» **How to complete this task**: Beneath this line sits some data. Return only its lines from the one holding "6 GLU A O 1" through the one holding "ATOM 102 O O", inclusive, exactly, with the images removed.

--*--

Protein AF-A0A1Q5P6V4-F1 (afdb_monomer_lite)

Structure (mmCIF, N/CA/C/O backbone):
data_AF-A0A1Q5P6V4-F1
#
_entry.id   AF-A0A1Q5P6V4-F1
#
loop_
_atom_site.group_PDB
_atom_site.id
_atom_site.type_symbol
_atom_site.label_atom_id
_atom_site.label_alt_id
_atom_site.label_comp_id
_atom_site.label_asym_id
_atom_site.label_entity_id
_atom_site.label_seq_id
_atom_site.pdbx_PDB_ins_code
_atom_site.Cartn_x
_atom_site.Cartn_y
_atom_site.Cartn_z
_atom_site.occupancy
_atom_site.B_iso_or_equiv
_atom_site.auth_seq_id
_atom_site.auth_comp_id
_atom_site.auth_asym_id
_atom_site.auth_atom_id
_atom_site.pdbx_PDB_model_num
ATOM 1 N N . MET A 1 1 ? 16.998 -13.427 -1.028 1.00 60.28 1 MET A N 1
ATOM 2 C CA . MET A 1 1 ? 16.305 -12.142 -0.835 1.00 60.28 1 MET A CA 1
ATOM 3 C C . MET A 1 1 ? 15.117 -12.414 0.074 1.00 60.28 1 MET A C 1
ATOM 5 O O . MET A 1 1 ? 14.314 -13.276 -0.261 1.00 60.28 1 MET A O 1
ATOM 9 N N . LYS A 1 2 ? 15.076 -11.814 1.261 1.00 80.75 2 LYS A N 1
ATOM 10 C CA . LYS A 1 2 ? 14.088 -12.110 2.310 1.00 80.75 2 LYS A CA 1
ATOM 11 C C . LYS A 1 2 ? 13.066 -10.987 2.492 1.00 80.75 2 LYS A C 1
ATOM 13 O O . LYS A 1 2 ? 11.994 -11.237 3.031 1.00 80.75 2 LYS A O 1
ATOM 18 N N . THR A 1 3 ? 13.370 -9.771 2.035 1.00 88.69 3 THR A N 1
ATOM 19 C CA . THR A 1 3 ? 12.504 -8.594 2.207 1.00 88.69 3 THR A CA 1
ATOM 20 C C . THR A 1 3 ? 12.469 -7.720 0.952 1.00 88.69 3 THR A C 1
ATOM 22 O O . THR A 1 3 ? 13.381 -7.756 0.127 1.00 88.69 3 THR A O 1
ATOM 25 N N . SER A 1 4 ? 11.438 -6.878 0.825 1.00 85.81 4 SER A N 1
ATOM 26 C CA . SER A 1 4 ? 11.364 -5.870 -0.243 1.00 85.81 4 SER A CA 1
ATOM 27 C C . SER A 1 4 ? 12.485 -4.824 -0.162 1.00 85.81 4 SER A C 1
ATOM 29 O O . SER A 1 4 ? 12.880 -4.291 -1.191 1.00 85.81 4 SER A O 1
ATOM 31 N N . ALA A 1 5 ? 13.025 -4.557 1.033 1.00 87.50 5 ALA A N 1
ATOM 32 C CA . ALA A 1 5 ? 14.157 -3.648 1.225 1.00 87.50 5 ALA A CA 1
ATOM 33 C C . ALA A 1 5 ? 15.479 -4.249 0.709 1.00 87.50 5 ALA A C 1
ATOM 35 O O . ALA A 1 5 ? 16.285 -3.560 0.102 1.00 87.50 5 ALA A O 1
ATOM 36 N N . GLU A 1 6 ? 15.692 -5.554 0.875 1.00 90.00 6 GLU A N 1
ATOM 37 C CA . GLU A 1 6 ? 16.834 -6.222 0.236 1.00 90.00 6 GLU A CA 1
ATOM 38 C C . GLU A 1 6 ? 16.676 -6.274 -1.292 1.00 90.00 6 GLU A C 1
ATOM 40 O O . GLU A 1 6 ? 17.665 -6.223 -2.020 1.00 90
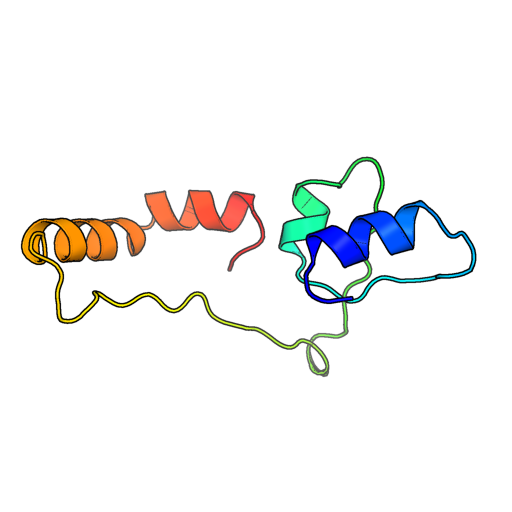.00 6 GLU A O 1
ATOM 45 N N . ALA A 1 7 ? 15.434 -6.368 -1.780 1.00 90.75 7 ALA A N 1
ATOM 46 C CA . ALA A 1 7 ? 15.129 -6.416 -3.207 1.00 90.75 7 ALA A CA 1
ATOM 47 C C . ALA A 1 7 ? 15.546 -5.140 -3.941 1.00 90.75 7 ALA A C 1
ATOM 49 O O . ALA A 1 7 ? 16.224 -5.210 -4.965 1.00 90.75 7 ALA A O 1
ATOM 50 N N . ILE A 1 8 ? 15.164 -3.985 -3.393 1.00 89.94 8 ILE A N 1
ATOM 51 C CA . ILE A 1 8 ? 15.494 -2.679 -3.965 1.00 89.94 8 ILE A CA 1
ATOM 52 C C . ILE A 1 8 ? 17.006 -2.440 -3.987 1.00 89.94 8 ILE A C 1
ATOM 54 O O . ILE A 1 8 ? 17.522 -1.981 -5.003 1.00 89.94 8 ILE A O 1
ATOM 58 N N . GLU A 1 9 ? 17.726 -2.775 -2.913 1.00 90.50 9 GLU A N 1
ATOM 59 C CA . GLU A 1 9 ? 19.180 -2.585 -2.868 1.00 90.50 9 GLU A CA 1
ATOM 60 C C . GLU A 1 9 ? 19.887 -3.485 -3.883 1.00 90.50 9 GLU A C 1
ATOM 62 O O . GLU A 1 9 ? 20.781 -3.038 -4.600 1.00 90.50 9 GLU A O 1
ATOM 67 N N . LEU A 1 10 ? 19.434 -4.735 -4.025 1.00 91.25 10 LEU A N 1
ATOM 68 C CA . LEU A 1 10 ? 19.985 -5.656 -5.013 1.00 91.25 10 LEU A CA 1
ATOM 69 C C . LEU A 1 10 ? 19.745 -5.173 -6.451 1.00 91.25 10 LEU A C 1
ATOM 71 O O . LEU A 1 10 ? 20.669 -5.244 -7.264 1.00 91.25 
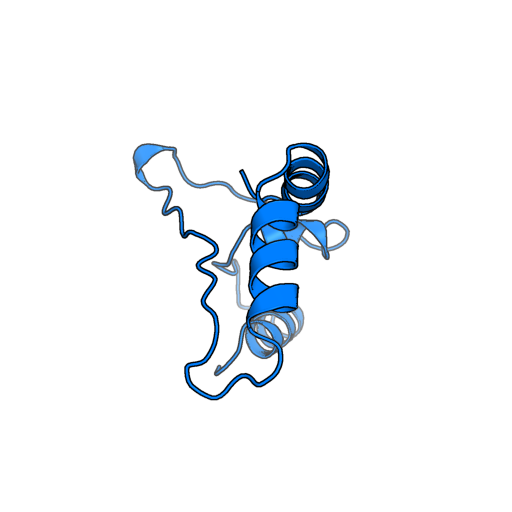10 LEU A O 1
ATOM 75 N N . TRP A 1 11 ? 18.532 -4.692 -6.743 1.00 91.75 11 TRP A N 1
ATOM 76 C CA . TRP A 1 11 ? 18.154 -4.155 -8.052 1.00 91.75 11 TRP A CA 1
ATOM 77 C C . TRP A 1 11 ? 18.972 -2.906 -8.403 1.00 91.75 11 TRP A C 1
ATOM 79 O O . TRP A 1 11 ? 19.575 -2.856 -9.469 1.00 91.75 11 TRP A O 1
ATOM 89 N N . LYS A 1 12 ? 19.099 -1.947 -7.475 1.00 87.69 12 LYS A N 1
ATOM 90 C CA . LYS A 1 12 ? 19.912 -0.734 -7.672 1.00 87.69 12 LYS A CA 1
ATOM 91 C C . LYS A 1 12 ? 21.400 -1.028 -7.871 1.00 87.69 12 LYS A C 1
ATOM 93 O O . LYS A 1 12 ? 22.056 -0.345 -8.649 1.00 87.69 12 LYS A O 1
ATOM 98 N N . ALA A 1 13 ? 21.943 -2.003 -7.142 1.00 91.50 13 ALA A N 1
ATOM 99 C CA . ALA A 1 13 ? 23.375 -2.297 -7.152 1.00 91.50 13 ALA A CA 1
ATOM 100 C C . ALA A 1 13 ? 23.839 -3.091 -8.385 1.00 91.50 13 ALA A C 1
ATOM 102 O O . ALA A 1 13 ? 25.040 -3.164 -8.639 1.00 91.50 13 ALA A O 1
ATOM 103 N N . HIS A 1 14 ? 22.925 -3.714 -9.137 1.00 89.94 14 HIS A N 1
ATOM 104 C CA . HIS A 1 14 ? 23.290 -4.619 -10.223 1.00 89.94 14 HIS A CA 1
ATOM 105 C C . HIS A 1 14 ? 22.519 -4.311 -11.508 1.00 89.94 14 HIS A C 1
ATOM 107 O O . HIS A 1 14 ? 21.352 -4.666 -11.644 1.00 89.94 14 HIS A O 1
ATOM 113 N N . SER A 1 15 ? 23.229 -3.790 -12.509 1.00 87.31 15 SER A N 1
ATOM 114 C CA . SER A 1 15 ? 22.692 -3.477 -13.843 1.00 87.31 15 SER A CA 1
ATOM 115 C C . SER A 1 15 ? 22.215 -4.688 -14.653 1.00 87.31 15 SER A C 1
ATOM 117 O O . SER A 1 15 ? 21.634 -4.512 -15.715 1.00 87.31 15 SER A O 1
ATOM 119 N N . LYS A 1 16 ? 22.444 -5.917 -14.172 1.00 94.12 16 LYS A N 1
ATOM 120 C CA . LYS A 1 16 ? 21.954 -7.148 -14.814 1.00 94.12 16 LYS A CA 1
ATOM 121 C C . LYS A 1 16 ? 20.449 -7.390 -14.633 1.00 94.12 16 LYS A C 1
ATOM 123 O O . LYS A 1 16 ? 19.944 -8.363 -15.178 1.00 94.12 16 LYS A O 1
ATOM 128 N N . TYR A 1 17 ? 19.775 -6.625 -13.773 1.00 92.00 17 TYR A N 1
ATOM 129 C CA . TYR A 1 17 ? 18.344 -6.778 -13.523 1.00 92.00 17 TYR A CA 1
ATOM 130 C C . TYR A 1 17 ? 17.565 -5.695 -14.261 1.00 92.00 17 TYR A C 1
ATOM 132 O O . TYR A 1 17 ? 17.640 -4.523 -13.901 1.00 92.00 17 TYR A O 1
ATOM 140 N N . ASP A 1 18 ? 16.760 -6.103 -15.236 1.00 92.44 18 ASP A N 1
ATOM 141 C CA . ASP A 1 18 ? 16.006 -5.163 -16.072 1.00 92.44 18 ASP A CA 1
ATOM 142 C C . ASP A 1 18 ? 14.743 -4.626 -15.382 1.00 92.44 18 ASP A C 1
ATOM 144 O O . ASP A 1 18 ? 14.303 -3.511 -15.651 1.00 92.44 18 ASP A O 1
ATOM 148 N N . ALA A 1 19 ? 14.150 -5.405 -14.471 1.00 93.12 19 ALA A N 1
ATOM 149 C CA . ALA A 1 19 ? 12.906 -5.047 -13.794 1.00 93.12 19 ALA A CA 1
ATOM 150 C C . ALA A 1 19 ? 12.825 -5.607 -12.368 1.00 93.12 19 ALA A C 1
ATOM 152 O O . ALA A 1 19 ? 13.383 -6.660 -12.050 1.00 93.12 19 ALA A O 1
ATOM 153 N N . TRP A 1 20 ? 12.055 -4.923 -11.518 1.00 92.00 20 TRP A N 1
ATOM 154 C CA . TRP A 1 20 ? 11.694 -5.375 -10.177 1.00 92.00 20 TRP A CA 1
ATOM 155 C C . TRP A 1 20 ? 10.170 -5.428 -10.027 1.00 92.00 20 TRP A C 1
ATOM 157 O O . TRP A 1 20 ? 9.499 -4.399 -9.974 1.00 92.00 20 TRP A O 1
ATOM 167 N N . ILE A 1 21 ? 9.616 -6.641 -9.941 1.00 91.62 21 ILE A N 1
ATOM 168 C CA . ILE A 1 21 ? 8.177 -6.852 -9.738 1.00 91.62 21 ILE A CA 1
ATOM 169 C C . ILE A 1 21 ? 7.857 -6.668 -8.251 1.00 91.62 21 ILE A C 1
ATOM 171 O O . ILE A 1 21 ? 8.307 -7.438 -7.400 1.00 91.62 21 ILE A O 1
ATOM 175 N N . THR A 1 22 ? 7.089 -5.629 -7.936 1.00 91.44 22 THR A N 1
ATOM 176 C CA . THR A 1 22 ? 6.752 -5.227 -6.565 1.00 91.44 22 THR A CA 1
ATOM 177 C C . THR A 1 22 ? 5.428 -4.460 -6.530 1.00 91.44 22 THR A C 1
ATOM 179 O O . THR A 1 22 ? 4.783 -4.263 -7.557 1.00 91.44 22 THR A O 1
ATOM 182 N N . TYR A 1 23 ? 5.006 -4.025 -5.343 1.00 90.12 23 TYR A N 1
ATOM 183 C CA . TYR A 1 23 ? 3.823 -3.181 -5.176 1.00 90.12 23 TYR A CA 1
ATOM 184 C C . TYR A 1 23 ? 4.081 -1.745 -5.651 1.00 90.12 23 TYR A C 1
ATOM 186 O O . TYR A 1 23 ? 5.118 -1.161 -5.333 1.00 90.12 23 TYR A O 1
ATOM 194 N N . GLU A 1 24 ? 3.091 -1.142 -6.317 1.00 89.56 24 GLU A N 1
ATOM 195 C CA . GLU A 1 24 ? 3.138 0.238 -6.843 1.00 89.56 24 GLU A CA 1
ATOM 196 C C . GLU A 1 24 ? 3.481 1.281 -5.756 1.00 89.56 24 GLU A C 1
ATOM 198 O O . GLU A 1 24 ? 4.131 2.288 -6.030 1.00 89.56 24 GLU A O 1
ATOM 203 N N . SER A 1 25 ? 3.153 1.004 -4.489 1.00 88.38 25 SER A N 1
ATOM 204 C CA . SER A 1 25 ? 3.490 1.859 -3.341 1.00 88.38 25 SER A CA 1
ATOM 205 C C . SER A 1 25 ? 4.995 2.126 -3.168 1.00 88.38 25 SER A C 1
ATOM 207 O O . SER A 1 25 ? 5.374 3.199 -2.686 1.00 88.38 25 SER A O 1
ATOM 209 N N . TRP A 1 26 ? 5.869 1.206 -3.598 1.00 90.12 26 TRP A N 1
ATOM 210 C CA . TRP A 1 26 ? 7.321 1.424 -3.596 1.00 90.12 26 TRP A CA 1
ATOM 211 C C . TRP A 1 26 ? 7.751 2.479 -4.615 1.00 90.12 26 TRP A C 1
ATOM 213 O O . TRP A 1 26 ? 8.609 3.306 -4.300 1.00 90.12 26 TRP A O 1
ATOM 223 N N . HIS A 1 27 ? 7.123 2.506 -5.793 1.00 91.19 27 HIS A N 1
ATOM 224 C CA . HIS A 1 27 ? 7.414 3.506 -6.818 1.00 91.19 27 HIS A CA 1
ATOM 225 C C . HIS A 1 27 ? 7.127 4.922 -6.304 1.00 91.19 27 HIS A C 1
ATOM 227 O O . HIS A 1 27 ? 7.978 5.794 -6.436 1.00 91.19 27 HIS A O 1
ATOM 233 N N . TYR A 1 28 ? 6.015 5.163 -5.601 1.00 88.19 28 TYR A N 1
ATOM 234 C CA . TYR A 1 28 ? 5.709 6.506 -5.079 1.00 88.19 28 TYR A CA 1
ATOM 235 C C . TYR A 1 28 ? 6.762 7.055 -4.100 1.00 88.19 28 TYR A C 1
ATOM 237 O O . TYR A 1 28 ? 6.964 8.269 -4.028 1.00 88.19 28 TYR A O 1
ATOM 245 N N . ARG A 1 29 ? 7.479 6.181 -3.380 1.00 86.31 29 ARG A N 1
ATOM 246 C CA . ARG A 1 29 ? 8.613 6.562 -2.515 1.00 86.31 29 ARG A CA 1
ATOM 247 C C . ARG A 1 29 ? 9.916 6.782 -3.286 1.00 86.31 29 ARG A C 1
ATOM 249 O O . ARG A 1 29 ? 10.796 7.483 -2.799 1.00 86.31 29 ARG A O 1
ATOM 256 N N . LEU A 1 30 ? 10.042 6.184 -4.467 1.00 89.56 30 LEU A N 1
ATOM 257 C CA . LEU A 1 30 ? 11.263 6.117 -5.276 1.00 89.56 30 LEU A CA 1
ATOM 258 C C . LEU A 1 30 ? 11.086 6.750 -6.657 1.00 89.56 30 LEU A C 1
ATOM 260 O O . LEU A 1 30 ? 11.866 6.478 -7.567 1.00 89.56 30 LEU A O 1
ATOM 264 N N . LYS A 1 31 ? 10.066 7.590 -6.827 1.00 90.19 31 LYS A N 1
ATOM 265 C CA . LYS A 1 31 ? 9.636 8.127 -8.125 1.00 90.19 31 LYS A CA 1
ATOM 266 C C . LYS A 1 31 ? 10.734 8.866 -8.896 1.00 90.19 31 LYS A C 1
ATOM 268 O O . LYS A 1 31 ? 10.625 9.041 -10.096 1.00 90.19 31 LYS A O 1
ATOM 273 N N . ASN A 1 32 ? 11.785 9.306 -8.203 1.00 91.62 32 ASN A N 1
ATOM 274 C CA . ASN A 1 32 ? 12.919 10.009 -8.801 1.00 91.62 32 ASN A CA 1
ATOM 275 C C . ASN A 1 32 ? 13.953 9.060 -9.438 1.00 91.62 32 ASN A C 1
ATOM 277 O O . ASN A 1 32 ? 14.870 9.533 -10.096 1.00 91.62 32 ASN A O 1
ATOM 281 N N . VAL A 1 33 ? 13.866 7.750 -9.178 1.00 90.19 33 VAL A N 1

--*--

» **Your solution**:
.00 6 GLU A O 1
ATOM 45 N N . ALA A 1 7 ? 15.434 -6.368 -1.780 1.00 90.75 7 ALA A N 1
ATOM 46 C CA . ALA A 1 7 ? 15.129 -6.416 -3.207 1.00 90.75 7 ALA A CA 1
ATOM 47 C C . ALA A 1 7 ? 15.546 -5.140 -3.941 1.00 90.75 7 ALA A C 1
ATOM 49 O O . ALA A 1 7 ? 16.224 -5.210 -4.965 1.00 90.75 7 ALA A O 1
ATOM 50 N N . ILE A 1 8 ? 15.164 -3.985 -3.393 1.00 89.94 8 ILE A N 1
ATOM 51 C CA . ILE A 1 8 ? 15.494 -2.679 -3.965 1.00 89.94 8 ILE A CA 1
ATOM 52 C C . ILE A 1 8 ? 17.006 -2.440 -3.987 1.00 89.94 8 ILE A C 1
ATOM 54 O O . ILE A 1 8 ? 17.522 -1.981 -5.003 1.00 89.94 8 ILE A O 1
ATOM 58 N N . GLU A 1 9 ? 17.726 -2.775 -2.913 1.00 90.50 9 GLU A N 1
ATOM 59 C CA . GLU A 1 9 ? 19.180 -2.585 -2.868 1.00 90.50 9 GLU A CA 1
ATOM 60 C C . GLU A 1 9 ? 19.887 -3.485 -3.883 1.00 90.50 9 GLU A C 1
ATOM 62 O O . GLU A 1 9 ? 20.781 -3.038 -4.600 1.00 90.50 9 GLU A O 1
ATOM 67 N N . LEU A 1 10 ? 19.434 -4.735 -4.025 1.00 91.25 10 LEU A N 1
ATOM 68 C CA . LEU A 1 10 ? 19.985 -5.656 -5.013 1.00 91.25 10 LEU A CA 1
ATOM 69 C C . LEU A 1 10 ? 19.745 -5.173 -6.451 1.00 91.25 10 LEU A C 1
ATOM 71 O O . LEU A 1 10 ? 20.669 -5.244 -7.264 1.00 91.25 
10 LEU A O 1
ATOM 75 N N . TRP A 1 11 ? 18.532 -4.692 -6.743 1.00 91.75 11 TRP A N 1
ATOM 76 C CA . TRP A 1 11 ? 18.154 -4.155 -8.052 1.00 91.75 11 TRP A CA 1
ATOM 77 C C . TRP A 1 11 ? 18.972 -2.906 -8.403 1.00 91.75 11 TRP A C 1
ATOM 79 O O . TRP A 1 11 ? 19.575 -2.856 -9.469 1.00 91.75 11 TRP A O 1
ATOM 89 N N . LYS A 1 12 ? 19.099 -1.947 -7.475 1.00 87.69 12 LYS A N 1
ATOM 90 C CA . LYS A 1 12 ? 19.912 -0.734 -7.672 1.00 87.69 12 LYS A CA 1
ATOM 91 C C . LYS A 1 12 ? 21.400 -1.028 -7.871 1.00 87.69 12 LYS A C 1
ATOM 93 O O . LYS A 1 12 ? 22.056 -0.345 -8.649 1.00 87.69 12 LYS A O 1
ATOM 98 N N . ALA A 1 13 ? 21.943 -2.003 -7.142 1.00 91.50 13 ALA A N 1
ATOM 99 C CA . ALA A 1 13 ? 23.375 -2.297 -7.152 1.00 91.50 13 ALA A CA 1
ATOM 100 C C . ALA A 1 13 ? 23.839 -3.091 -8.385 1.00 91.50 13 ALA A C 1
ATOM 102 O O . ALA A 1 13 ? 25.040 -3.164 -8.639 1.00 91.50 13 ALA A O 1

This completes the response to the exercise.